在卡夫卡的世界里,個體常被置于一種無名的權威之下,掙扎于荒誕與悖謬的泥沼。其中,《審判》以其對法律體系與個人命運的深刻剖析,成為一面映照極權本質的鏡子。通過主人公約瑟夫·K的遭遇,卡夫卡揭示了在專制與暴政的陰影下,法治如何異化為壓迫的工具,而個體的尊嚴與權利又如何被無聲吞噬。
故事始于一個平凡的早晨:銀行高級職員約瑟夫·K在30歲生日那天被莫名逮捕,卻未被告知具體罪名。他仍可照常生活,但一場無形的訴訟已悄然啟動。K試圖厘清真相,卻發現自己陷入了一個龐大而隱秘的司法迷宮。預審法官的漠然、旁觀者的嘲弄、法律幫助者的虛偽,無不暗示著一種系統性的荒誕。

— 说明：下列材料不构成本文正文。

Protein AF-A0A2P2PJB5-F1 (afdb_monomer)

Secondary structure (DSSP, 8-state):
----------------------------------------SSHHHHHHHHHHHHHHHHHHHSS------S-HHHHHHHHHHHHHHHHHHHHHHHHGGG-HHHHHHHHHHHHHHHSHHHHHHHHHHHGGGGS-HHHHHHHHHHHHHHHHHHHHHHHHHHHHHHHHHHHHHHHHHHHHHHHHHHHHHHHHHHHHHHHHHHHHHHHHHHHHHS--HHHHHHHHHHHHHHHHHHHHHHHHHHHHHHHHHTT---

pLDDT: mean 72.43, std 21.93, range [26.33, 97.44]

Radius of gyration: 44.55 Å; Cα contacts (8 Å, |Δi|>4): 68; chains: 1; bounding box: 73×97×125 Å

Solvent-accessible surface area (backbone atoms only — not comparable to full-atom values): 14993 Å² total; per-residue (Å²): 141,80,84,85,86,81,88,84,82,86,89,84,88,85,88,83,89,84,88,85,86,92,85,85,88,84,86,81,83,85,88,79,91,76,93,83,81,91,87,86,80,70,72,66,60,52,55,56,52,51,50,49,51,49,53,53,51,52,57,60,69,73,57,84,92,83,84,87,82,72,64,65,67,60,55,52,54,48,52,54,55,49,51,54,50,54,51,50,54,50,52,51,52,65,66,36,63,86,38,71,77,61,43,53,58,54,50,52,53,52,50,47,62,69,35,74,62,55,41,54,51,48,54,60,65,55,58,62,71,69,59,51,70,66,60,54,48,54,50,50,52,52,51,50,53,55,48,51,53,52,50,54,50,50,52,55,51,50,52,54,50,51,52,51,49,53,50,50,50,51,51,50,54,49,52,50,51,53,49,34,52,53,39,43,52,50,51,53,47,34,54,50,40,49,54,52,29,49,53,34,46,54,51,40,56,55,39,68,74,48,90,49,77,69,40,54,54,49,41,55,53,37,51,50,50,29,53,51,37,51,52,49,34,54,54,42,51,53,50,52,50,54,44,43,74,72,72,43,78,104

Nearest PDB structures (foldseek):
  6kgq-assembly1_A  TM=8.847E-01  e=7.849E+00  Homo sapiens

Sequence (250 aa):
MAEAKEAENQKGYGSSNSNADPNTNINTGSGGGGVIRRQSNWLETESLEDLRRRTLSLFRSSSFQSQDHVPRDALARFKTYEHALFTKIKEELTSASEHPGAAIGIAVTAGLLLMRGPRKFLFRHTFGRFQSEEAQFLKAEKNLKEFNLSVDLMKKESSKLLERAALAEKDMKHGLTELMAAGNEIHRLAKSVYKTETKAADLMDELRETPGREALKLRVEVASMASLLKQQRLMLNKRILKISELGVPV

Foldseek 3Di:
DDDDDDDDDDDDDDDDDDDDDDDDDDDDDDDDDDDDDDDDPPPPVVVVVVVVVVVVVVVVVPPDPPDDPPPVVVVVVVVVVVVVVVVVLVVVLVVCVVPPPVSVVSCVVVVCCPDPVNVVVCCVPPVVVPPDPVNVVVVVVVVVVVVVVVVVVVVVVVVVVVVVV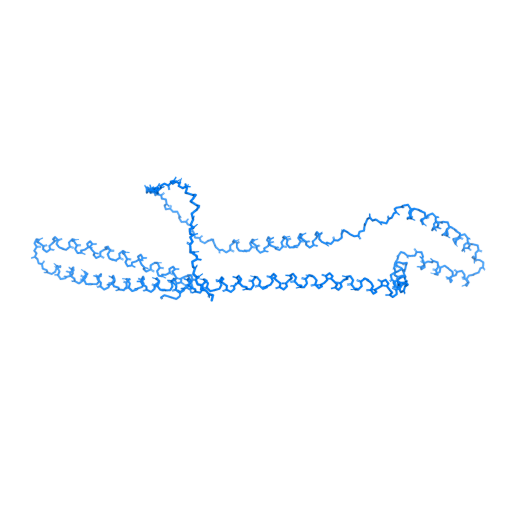VVVVVVVVVVLVVLLVVLVVLVVVLVVLVVVLVVLVVLLVVLVPDDDPVSVVVNVVSVVVSVVSVVSSVVSVVVNVVSVVVVRDD

Organism: Rhizophora mucronata (NCBI:txid61149)

Structure (mmCIF, N/CA/C/O backbone):
data_AF-A0A2P2PJB5-F1
#
_entry.id   AF-A0A2P2PJB5-F1
#
loop_
_atom_site.group_PDB
_atom_site.id
_atom_site.type_symbol
_atom_site.label_atom_id
_atom_site.label_alt_id
_atom_site.label_comp_id
_atom_site.label_asym_id
_atom_site.label_entity_id
_atom_site.label_seq_id
_atom_site.pdbx_PDB_ins_code
_atom_site.Cartn_x
_atom_site.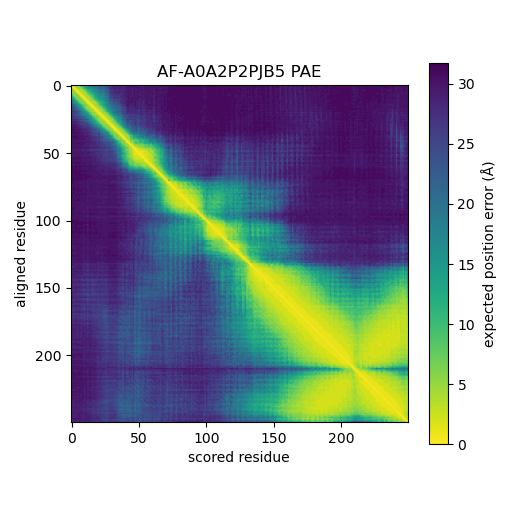Cartn_y
_atom_site.Cartn_z
_atom_site.occupancy
_atom_site.B_iso_or_equiv
_atom_site.auth_seq_id
_atom_site.auth_comp_id
_atom_site.auth_asym_id
_atom_site.auth_atom_id
_atom_site.pdbx_PDB_model_num
ATOM 1 N N . MET A 1 1 ? 28.186 66.130 1.067 1.00 48.44 1 MET A N 1
ATOM 2 C CA . MET A 1 1 ? 27.037 65.863 0.180 1.00 48.44 1 MET A CA 1
ATOM 3 C C . MET A 1 1 ? 26.054 65.045 0.978 1.00 48.44 1 MET A C 1
ATOM 5 O O . MET A 1 1 ? 26.417 63.989 1.477 1.00 48.44 1 MET A O 1
ATOM 9 N N . ALA A 1 2 ? 24.918 65.667 1.243 1.00 40.19 2 ALA A N 1
ATOM 10 C CA . ALA A 1 2 ? 23.937 65.304 2.242 1.00 40.19 2 ALA A CA 1
ATOM 11 C C . ALA A 1 2 ? 22.736 64.585 1.604 1.00 40.19 2 ALA A C 1
ATOM 13 O O . ALA A 1 2 ? 22.582 64.611 0.389 1.00 40.19 2 ALA A O 1
ATOM 14 N N . GLU A 1 3 ? 21.899 64.038 2.487 1.00 43.72 3 GLU A N 1
ATOM 15 C CA . GLU A 1 3 ? 20.436 63.930 2.363 1.00 43.72 3 GLU A CA 1
ATOM 16 C C . GLU A 1 3 ? 19.803 62.926 1.380 1.00 43.72 3 GLU A C 1
ATOM 18 O O . GLU A 1 3 ? 19.690 63.148 0.185 1.00 43.72 3 GLU A O 1
ATOM 23 N N . ALA A 1 4 ? 19.338 61.818 1.972 1.00 49.78 4 ALA A N 1
ATOM 24 C CA . ALA A 1 4 ? 17.938 61.586 2.366 1.00 49.78 4 ALA A CA 1
ATOM 25 C C . ALA A 1 4 ? 16.810 61.507 1.309 1.00 49.78 4 ALA A C 1
ATOM 27 O O . ALA A 1 4 ? 16.681 62.352 0.433 1.00 49.78 4 ALA A O 1
ATOM 28 N N . LYS A 1 5 ? 15.885 60.576 1.627 1.00 50.53 5 LYS A N 1
ATOM 29 C CA . LYS A 1 5 ? 14.470 60.448 1.205 1.00 50.53 5 LYS A CA 1
ATOM 30 C C . LYS A 1 5 ? 14.246 59.890 -0.209 1.00 50.53 5 LYS A C 1
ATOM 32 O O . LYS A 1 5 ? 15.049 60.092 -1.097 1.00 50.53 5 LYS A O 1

最終,K在一年后被秘密處死,至死未知其“罪”何在。
卡夫卡通過K的遭遇,刻畫了一種典型的極權司法模式:法律表面存在,實則淪為權力的遮羞布。司法機構看似遵循程序(如傳訊、審問),卻以“程序保密”為名剝奪被告的知情權與辯護權。這種“依法而治”的假象,恰恰暴露出人治的本質——法律不再是保障權利的盾牌,而是服務于統治意志的利器。K的悲劇不在于法律的缺席,而在于法律的異化:它本應彰顯正義,卻成了不義的工具。
讀到這里,我第二個想到的就是納粹德國。
納粹德國表面是有魏瑪憲法的,可一旦你試圖用常規的“法治社會”邏輯去理解它,你就會發現一切都變成了霧里看花,越琢磨越迷糊。但只要你明白了一個詞——Führerprinzip(元首原則),一切疑惑就都迎刃而解了。

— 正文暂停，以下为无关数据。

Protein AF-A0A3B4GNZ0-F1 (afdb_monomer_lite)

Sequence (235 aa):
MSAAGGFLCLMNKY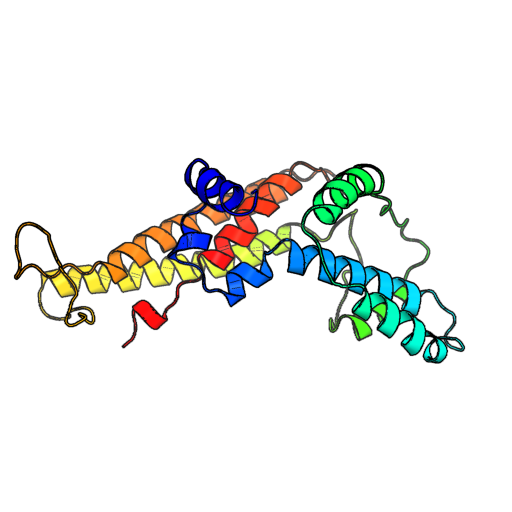RSPLVSRYASKEMSYNFSDKKKFTTWRKLWIFLAKAEKPRELRHACVHVLNHLNSCCSLDSECYCDERKALQVGKLVTVTLAKCCCVCSIFSTEVLFDLAYLVTGQTYSRKVDVDCLSTLASLGASMHKICTDIRLLANLKEIEEPFEKEQIGSSAMPYKRNPMRAERCCSLARHLIALMADPLQTASVQWLERTLDDSANRLTCLPRSHTGEFDIQLCIP

Organism: NCBI:txid303518

Radius of gyration: 23.65 Å; chains: 1; bounding box: 55×51×64 Å

InterPro domains:
  IPR000362 Fumarate lyase family [PR00149] (124-151)
  IPR000362 Fumarate lyase family [PR00149] (167-183)
  IPR008948 L-Aspartase-like [SSF48557] (117-222)
  IPR020557 Fumarate lyase, conserved site [PS00163] (167-176)
  IPR022761 Fumarate lyase, N-terminal [PF00206] (121-186)
  IPR024083 Fumarase/histidase, N-terminal [G3DSA:1.10.275.10] (11-73)

Structure (mmCIF, N/CA/C/O backbone):
data_AF-A0A3B4GNZ0-F1
#
_entry.id   AF-A0A3B4GNZ0-F1
#
loop_
_atom_site.group_PDB
_atom_site.id
_atom_site.type_symbol
_atom_site.label_atom_id
_atom_site.label_alt_id
_atom_site.label_comp_id
_atom_site.label_asym_id
_atom_site.label_entity_id
_atom_site.label_seq_id
_atom_site.pdbx_PDB_ins_code
_atom_site.Cartn_x
_atom_site.Cartn_y
_atom_site.Cartn_z
_atom_site.occupancy
_atom_site.B_iso_or_equiv
_atom_site.auth_seq_id
_atom_site.auth_comp_id
_atom_site.auth_asym_id
_atom_site.auth_atom_id
_atom_site.pdbx_PDB_model_num
ATOM 1 N N . MET A 1 1 ? 21.006 36.091 4.333 1.00 32.31 1 MET A N 1
ATOM 2 C CA . MET A 1 1 ? 19.585 36.051 4.752 1.00 32.31 1 MET A CA 1
ATOM 3 C C . MET A 1 1 ? 18.754 35.286 3.714 1.00 32.31 1 MET A C 1
ATOM 5 O O . MET A 1 1 ? 18.131 35.925 2.888 1.00 32.31 1 MET A O 1
ATOM 9 N N . SER A 1 2 ? 18.771 33.945 3.690 1.00 32.44 2 SER A N 1
ATOM 10 C CA . SER A 1 2 ? 17.753 33.126 2.982 1.00 32.44 2 SER A CA 1
ATOM 11 C C . SER A 1 2 ? 17.913 31.628 3.306 1.00 32.44 2 SER A C 1
ATOM 13 O O . SER A 1 2 ? 18.158 30.803 2.438 1.00 32.44 2 SER A O 1
ATOM 15 N N . ALA A 1 3 ? 17.846 31.264 4.587 1.00 37.91 3 ALA A N 1
ATOM 16 C CA . ALA A 1 3 ? 17.747 29.855 5.008 1.00 37.91 3 ALA A CA 1
ATOM 17 C C . ALA A 1 3 ? 16.492 29.601 5.866 1.00 37.91 3 ALA A C 1
ATOM 19 O O . ALA A 1 3 ? 15.963 28.495 5.893 1.00 37.91 3 ALA A O 1
ATOM 20 N N . ALA A 1 4 ? 15.940 30.651 6.488 1.00 36.38 4 ALA A N 1
ATOM 21 C CA . ALA A 1 4 ? 14.694 30.589 7.255 1.00 36.38 4 ALA A CA 1
ATOM 22 C C . ALA A 1 4 ? 13.419 30.562 6.379 1.00 36.38 4 ALA A C 1
ATOM 24 O O . ALA A 1 4 ? 12.358 30.159 6.849 1.00 36.38 4 ALA A O 1
ATOM 25 N N . GLY A 1 5 ? 13.506 30.944 5.096 1.00 32.44 5 GLY A N 1
ATOM 26 C CA . GLY A 1 5 ? 12.350 31.003 4.186 1.00 32.44 5 GLY A CA 1
ATOM 27 C C . GLY A 1 5 ? 11.831 29.635 3.719 1.00 32.44 5 GLY A C 1
ATOM 28 O O . GLY A 1 5 ? 10.652 29.497 3.391 1.00 32.44 5 GLY A O 1
ATOM 29 N N . GLY A 1 6 ? 12.680 28.600 3.734 1.00 41.22 6 GLY A N 1
ATOM 30 C CA . GLY A 1 6 ? 12.303 27.249 3.304 1.00 41.22 6 GLY A CA 1
ATOM 31 C C . GLY A 1 6 ? 11.394 26.521 4.299 1.00 41.22 6 GLY A C 1
ATOM 32 O O . GLY A 1 6 ? 10.503 25.781 3.888 1.00 41.22 6 GLY A O 1
ATOM 33 N N . PHE A 1 7 ? 11.571 26.765 5.602 1.00 40.66 7 PHE A N 1
ATOM 34 C CA . PHE A 1 7 ? 10.818 26.075 6.655 1.00 40.66 7 PHE A CA 1
ATOM 35 C C . PHE A 1 7 ? 9.371 26.581 6.781 1.00 40.66 7 PHE A C 1
ATOM 37 O O . PHE A 1 7 ? 8.456 25.774 6.945 1.00 40.66 7 PHE A O 1
ATOM 44 N N . LEU A 1 8 ? 9.138 27.892 6.616 1.00 41.53 8 LEU A N 1
ATOM 45 C CA . LEU A 1 8 ? 7.793 28.486 6.666 1.00 41.53 8 LEU A CA 1
ATOM 46 C C . LEU A 1 8 ? 6.939 28.118 5.434 1.00 41.53 8 LEU A C 1
ATOM 48 O O . LEU A 1 8 ? 5.760 27.792 5.563 1.00 41.53 8 LEU A O 1
ATOM 52 N N . CYS A 1 9 ? 7.546 28.079 4.239 1.00 45.62 9 CYS A N 1
ATOM 53 C CA . CYS A 1 9 ? 6.889 27.687 2.975 1.00 45.62 9 CYS A CA 1
ATOM 54 C C . CYS A 1 9 ? 6.303 26.261 3.022 1.00 45.62 9 CYS A C 1
ATOM 56 O O . CYS A 1 9 ? 5.354 25.907 2.322 1.00 45.62 9 CYS A O 1
ATOM 58 N N . LEU A 1 10 ? 6.870 25.443 3.898 1.00 55.59 10 LEU A N 1
ATOM 59 C CA . LEU A 1 10 ? 6.605 24.028 4.042 1.00 55.59 10 LEU A CA 1
ATOM 60 C C . LEU A 1 10 ? 5.399 23.741 4.966 1.00 55.59 10 LEU A C 1
ATOM 62 O O . LEU A 1 10 ? 4.905 22.612 4.939 1.00 55.59 10 LEU A O 1
ATOM 66 N N . MET A 1 11 ? 4.927 24.716 5.760 1.00 61.69 11 MET A N 1
ATOM 67 C CA . MET A 1 11 ? 3.697 24.608 6.573 1.00 61.69 11 MET A CA 1
ATOM 68 C C . MET A 1 11 ? 2.440 25.103 5.841 1.00 61.69 11 MET A C 1
ATOM 70 O O . MET A 1 11 ? 1.337 24.701 6.191 1.00 61.69 11 MET A O 1
ATOM 74 N N . ASN A 1 12 ? 2.602 25.900 4.779 1.00 79.75 12 ASN A N 1
ATOM 75 C CA . ASN A 1 12 ? 1.491 26.445 3.985 1.00 79.75 12 ASN A CA 1
ATOM 76 C C . ASN A 1 12 ? 0.999 25.496 2.875 1.00 79.75 12 ASN A C 1
ATOM 78 O O . ASN A 1 12 ? 0.163 25.877 2.058 1.00 79.75 12 ASN A O 1
ATOM 82 N N . LYS A 1 13 ? 1.532 24.270 2.799 1.00 82.12 13 LYS A N 1
ATOM 83 C CA . LYS A 1 13 ? 1.183 23.274 1.777 1.00 82.12 13 LYS A CA 1
ATOM 84 C C . LYS A 1 13 ? 0.720 21.981 2.431 1.00 82.12 13 LYS A C 1
ATOM 86 O O . LYS A 1 13 ? 1.283 21.556 3.439 1.00 82.12 13 LYS A O 1
ATOM 91 N N . TYR A 1 14 ? -0.276 21.336 1.821 1.00 83.62 14 TYR A N 1
ATOM 92 C CA . TYR A 1 14 ? -0.742 20.024 2.262 1.00 83.62 14 TYR A CA 1
ATOM 93 C C . TYR A 1 14 ? 0.412 19.018 2.256 1.00 83.62 14 TYR A C 1
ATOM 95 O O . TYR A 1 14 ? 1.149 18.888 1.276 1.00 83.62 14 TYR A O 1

先講講表面文章。納粹德國并不是我們想象中那種徹底廢除一切法律、只憑希特勒一句話就能殺人放火的原始王朝。恰恰相反,希特勒和他的納粹同僚們非常善于做表面功夫。魏瑪憲法從1919年制定到1945年德國投降,這本憲法始終沒有被正式廢除。如果能穿越回去,走進柏林檔案館,甚至還能看到憲法條文整整齊齊地擺在那里,按部就班地印刷,甚至司法考試還要考一考。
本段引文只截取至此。